- _Task item_: Copy, word for word, the lines of the entries below between the one with "ATOM 60 C CA" and the one with "ATOM 63 O O", inclusive, and leave out everything else.

▽

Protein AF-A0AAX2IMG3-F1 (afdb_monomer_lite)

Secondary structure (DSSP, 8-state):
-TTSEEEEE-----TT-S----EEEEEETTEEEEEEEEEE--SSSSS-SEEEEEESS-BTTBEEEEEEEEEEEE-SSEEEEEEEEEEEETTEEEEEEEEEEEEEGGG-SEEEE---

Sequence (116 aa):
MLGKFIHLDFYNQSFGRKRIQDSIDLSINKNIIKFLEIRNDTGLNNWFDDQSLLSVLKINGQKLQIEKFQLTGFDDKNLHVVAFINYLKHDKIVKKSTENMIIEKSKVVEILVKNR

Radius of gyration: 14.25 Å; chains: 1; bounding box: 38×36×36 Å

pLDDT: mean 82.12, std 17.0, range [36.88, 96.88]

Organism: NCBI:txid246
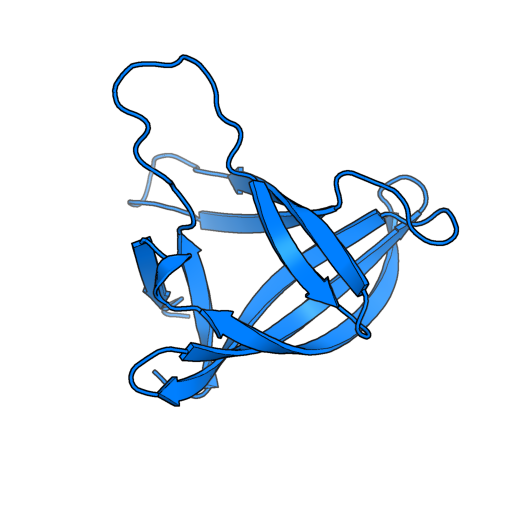
Structure (mmCIF, N/CA/C/O backbone):
data_AF-A0AAX2IMG3-F1
#
_entry.id   AF-A0AAX2IMG3-F1
#
loop_
_atom_site.group_PDB
_atom_site.id
_atom_site.type_symbol
_atom_site.label_atom_id
_atom_site.label_alt_id
_atom_site.label_comp_id
_atom_site.label_asym_id
_atom_site.label_entity_id
_atom_site.label_seq_id
_atom_site.pdbx_PDB_ins_code
_atom_site.Cartn_x
_atom_site.Cartn_y
_atom_site.Cartn_z
_atom_site.occupancy
_atom_site.B_iso_or_equiv
_atom_site.auth_seq_id
_atom_site.auth_comp_id
_atom_site.auth_asym_id
_atom_site.auth_atom_id
_atom_site.pdbx_PDB_model_num
ATOM 1 N N . MET A 1 1 ? 11.083 -11.013 -8.923 1.00 65.81 1 MET A N 1
ATOM 2 C CA . MET A 1 1 ? 10.407 -9.808 -8.388 1.00 65.81 1 MET A CA 1
ATOM 3 C C . MET A 1 1 ? 8.905 -10.024 -8.266 1.00 65.81 1 MET A C 1
ATOM 5 O O . MET A 1 1 ? 8.356 -9.724 -7.217 1.00 65.81 1 MET A O 1
ATOM 9 N N . LEU A 1 2 ? 8.248 -10.581 -9.289 1.00 82.12 2 LEU A N 1
ATOM 10 C CA . LEU A 1 2 ? 6.837 -10.971 -9.200 1.00 82.12 2 LEU A CA 1
ATOM 11 C C . LEU A 1 2 ? 6.584 -11.902 -8.003 1.00 82.12 2 LEU A C 1
ATOM 13 O O . LEU A 1 2 ? 7.428 -12.733 -7.664 1.00 82.12 2 LEU A O 1
ATOM 17 N N . GLY A 1 3 ? 5.448 -11.711 -7.341 1.00 83.31 3 GLY A N 1
ATOM 18 C CA . GLY A 1 3 ? 5.042 -12.412 -6.127 1.00 83.31 3 GLY A CA 1
ATOM 19 C C . GLY A 1 3 ? 5.709 -11.921 -4.837 1.00 83.31 3 GLY A C 1
ATOM 20 O O . GLY A 1 3 ? 5.289 -12.346 -3.761 1.00 83.31 3 GLY A O 1
ATOM 21 N N . LYS A 1 4 ? 6.709 -11.030 -4.896 1.00 87.69 4 LYS A N 1
ATOM 22 C CA . LYS A 1 4 ? 7.368 -10.483 -3.698 1.00 87.69 4 LYS A CA 1
ATOM 23 C C . LYS A 1 4 ? 6.590 -9.305 -3.115 1.00 87.69 4 LYS A C 1
ATOM 25 O O . LYS A 1 4 ? 5.929 -8.558 -3.839 1.00 87.69 4 LYS A O 1
ATOM 30 N N . PHE A 1 5 ? 6.714 -9.132 -1.801 1.00 90.19 5 PHE A N 1
ATOM 31 C CA . PHE A 1 5 ? 6.280 -7.907 -1.142 1.00 90.19 5 PHE A CA 1
ATOM 32 C C . PHE A 1 5 ? 7.244 -6.772 -1.470 1.00 90.19 5 PHE A C 1
ATOM 34 O O . PHE A 1 5 ? 8.463 -6.970 -1.490 1.00 90.19 5 PHE A O 1
ATOM 41 N N . ILE A 1 6 ? 6.683 -5.599 -1.729 1.00 88.44 6 ILE A N 1
ATOM 42 C CA . ILE A 1 6 ? 7.433 -4.406 -2.096 1.00 88.44 6 ILE A CA 1
ATOM 43 C C . ILE A 1 6 ? 7.035 -3.232 -1.204 1.00 88.44 6 ILE A C 1
ATOM 45 O O . ILE A 1 6 ? 5.886 -3.134 -0.767 1.00 88.44 6 ILE A O 1
ATOM 49 N N . HIS A 1 7 ? 7.995 -2.350 -0.965 1.00 86.12 7 HIS A N 1
ATOM 50 C CA . HIS A 1 7 ? 7.758 -0.983 -0.526 1.00 86.12 7 HIS A CA 1
ATOM 51 C C . HIS A 1 7 ? 7.844 -0.072 -1.758 1.00 86.12 7 HIS A C 1
ATOM 53 O O . HIS A 1 7 ? 8.632 -0.326 -2.676 1.00 86.12 7 HIS A O 1
ATOM 59 N N . LEU A 1 8 ? 6.987 0.942 -1.803 1.00 85.88 8 LEU A N 1
ATOM 60 C CA . LEU A 1 8 ? 6.886 1.878 -2.922 1.00 85.88 8 LEU A CA 1
ATOM 61 C C . LEU A 1 8 ? 7.219 3.270 -2.414 1.00 85.88 8 LEU A C 1
ATOM 63 O O . LEU A 1 8 ? 6.448 3.815 -1.632 1.00 85.88 8 LEU A O 1
ATOM 67 N N . ASP A 1 9 ? 8.341 3.839 -2.836 1.00 79.88 9 ASP A N 1
ATOM 68 C CA . ASP A 1 9 ? 8.666 5.213 -2.479 1.00 79.88 9 ASP A CA 1
ATOM 69 C C . ASP A 1 9 ? 7.883 6.177 -3.380 1.00 79.88 9 ASP A C 1
ATOM 71 O O . ASP A 1 9 ? 8.021 6.155 -4.607 1.00 79.88 9 ASP A O 1
ATOM 75 N N . PHE A 1 10 ? 7.047 7.012 -2.766 1.00 78.19 10 PHE A N 1
ATOM 76 C CA . PHE A 1 10 ? 6.241 8.028 -3.442 1.00 78.19 10 PHE A CA 1
ATOM 77 C C . PHE A 1 10 ? 6.852 9.439 -3.334 1.00 78.19 10 PHE A C 1
ATOM 79 O O . PHE A 1 10 ? 6.202 10.410 -3.727 1.00 78.19 10 PHE A O 1
ATOM 86 N N . TYR A 1 11 ? 8.072 9.567 -2.791 1.00 67.88 11 TYR A N 1
ATOM 87 C CA . TYR A 1 11 ? 8.712 10.840 -2.456 1.00 67.88 11 TYR A CA 1
ATOM 88 C C . TYR A 1 11 ? 8.872 11.741 -3.676 1.00 67.88 11 TYR A C 1
ATOM 90 O O . TYR A 1 11 ? 9.756 11.554 -4.508 1.00 67.88 11 TYR A O 1
ATOM 98 N N . ASN A 1 12 ? 8.069 12.795 -3.759 1.00 55.06 12 ASN A N 1
ATOM 99 C CA . ASN A 1 12 ? 8.269 13.824 -4.768 1.00 55.06 12 ASN A CA 1
ATOM 100 C C . ASN A 1 12 ? 9.279 14.833 -4.207 1.00 55.06 12 ASN A C 1
ATOM 102 O O . ASN A 1 12 ? 8.923 15.626 -3.332 1.00 55.06 12 ASN A O 1
ATOM 106 N N . GLN A 1 13 ? 10.531 14.823 -4.693 1.00 44.28 13 GLN A N 1
ATOM 107 C CA . GLN A 1 13 ? 11.540 15.839 -4.353 1.00 44.28 13 GLN A CA 1
ATOM 108 C C . GLN A 1 13 ? 11.037 17.237 -4.742 1.00 44.28 13 GLN A C 1
ATOM 110 O O . GLN A 1 13 ? 11.315 17.768 -5.814 1.00 44.28 13 GLN A O 1
ATOM 115 N N . SER A 1 14 ? 10.295 17.873 -3.843 1.00 36.88 14 SER A N 1
ATOM 116 C CA . SER A 1 14 ? 9.987 19.290 -3.934 1.00 36.88 14 SER A CA 1
ATOM 117 C C . SER A 1 14 ? 11.204 20.030 -3.399 1.00 36.88 14 SER A C 1
ATOM 119 O O . SER A 1 14 ? 11.310 20.268 -2.195 1.00 36.88 14 SER A O 1
ATOM 121 N N . PHE A 1 15 ? 12.146 20.368 -4.283 1.00 39.19 15 PHE A N 1
ATOM 122 C CA . PHE A 1 15 ? 13.233 21.296 -3.975 1.00 39.19 15 PHE A CA 1
ATOM 123 C C . PHE A 1 15 ? 12.637 22.570 -3.338 1.00 39.19 15 PHE A C 1
ATOM 125 O O . PHE A 1 15 ? 12.051 23.408 -4.018 1.00 39.19 15 PHE A O 1
ATOM 132 N N . GLY A 1 16 ? 12.750 22.705 -2.010 1.00 38.47 16 GLY A N 1
ATOM 133 C CA . GLY A 1 16 ? 12.560 23.978 -1.310 1.00 38.47 16 GLY A CA 1
ATOM 134 C C . GLY A 1 16 ? 11.307 24.196 -0.450 1.00 38.47 16 GLY A C 1
ATOM 135 O O . GLY A 1 16 ? 11.102 25.337 -0.035 1.00 38.47 16 GLY A O 1
ATOM 136 N N . ARG A 1 17 ? 10.475 23.199 -0.101 1.00 37.41 17 ARG A N 1
ATOM 137 C CA . ARG A 1 17 ? 9.374 23.427 0.872 1.00 37.41 17 ARG A CA 1
ATOM 138 C C . ARG A 1 17 ? 9.348 22.411 2.016 1.00 37.41 17 ARG A C 1
ATOM 140 O O . ARG A 1 17 ? 9.144 21.220 1.826 1.00 37.41 17 ARG A O 1
ATOM 147 N N . LYS A 1 18 ? 9.560 22.934 3.231 1.00 39.25 18 LYS A N 1
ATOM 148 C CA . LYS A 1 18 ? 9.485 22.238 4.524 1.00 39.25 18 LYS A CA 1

△

- _Final answer_:
ATOM 60 C CA . LEU A 1 8 ? 6.886 1.878 -2.922 1.00 85.88 8 LEU A CA 1
ATOM 61 C C . LEU A 1 8 ? 7.219 3.270 -2.414 1.00 85.88 8 LEU A C 1
ATOM 63 O O . LEU A 1 8 ? 6.448 3.815 -1.632 1.00 85.88 8 LEU A O 1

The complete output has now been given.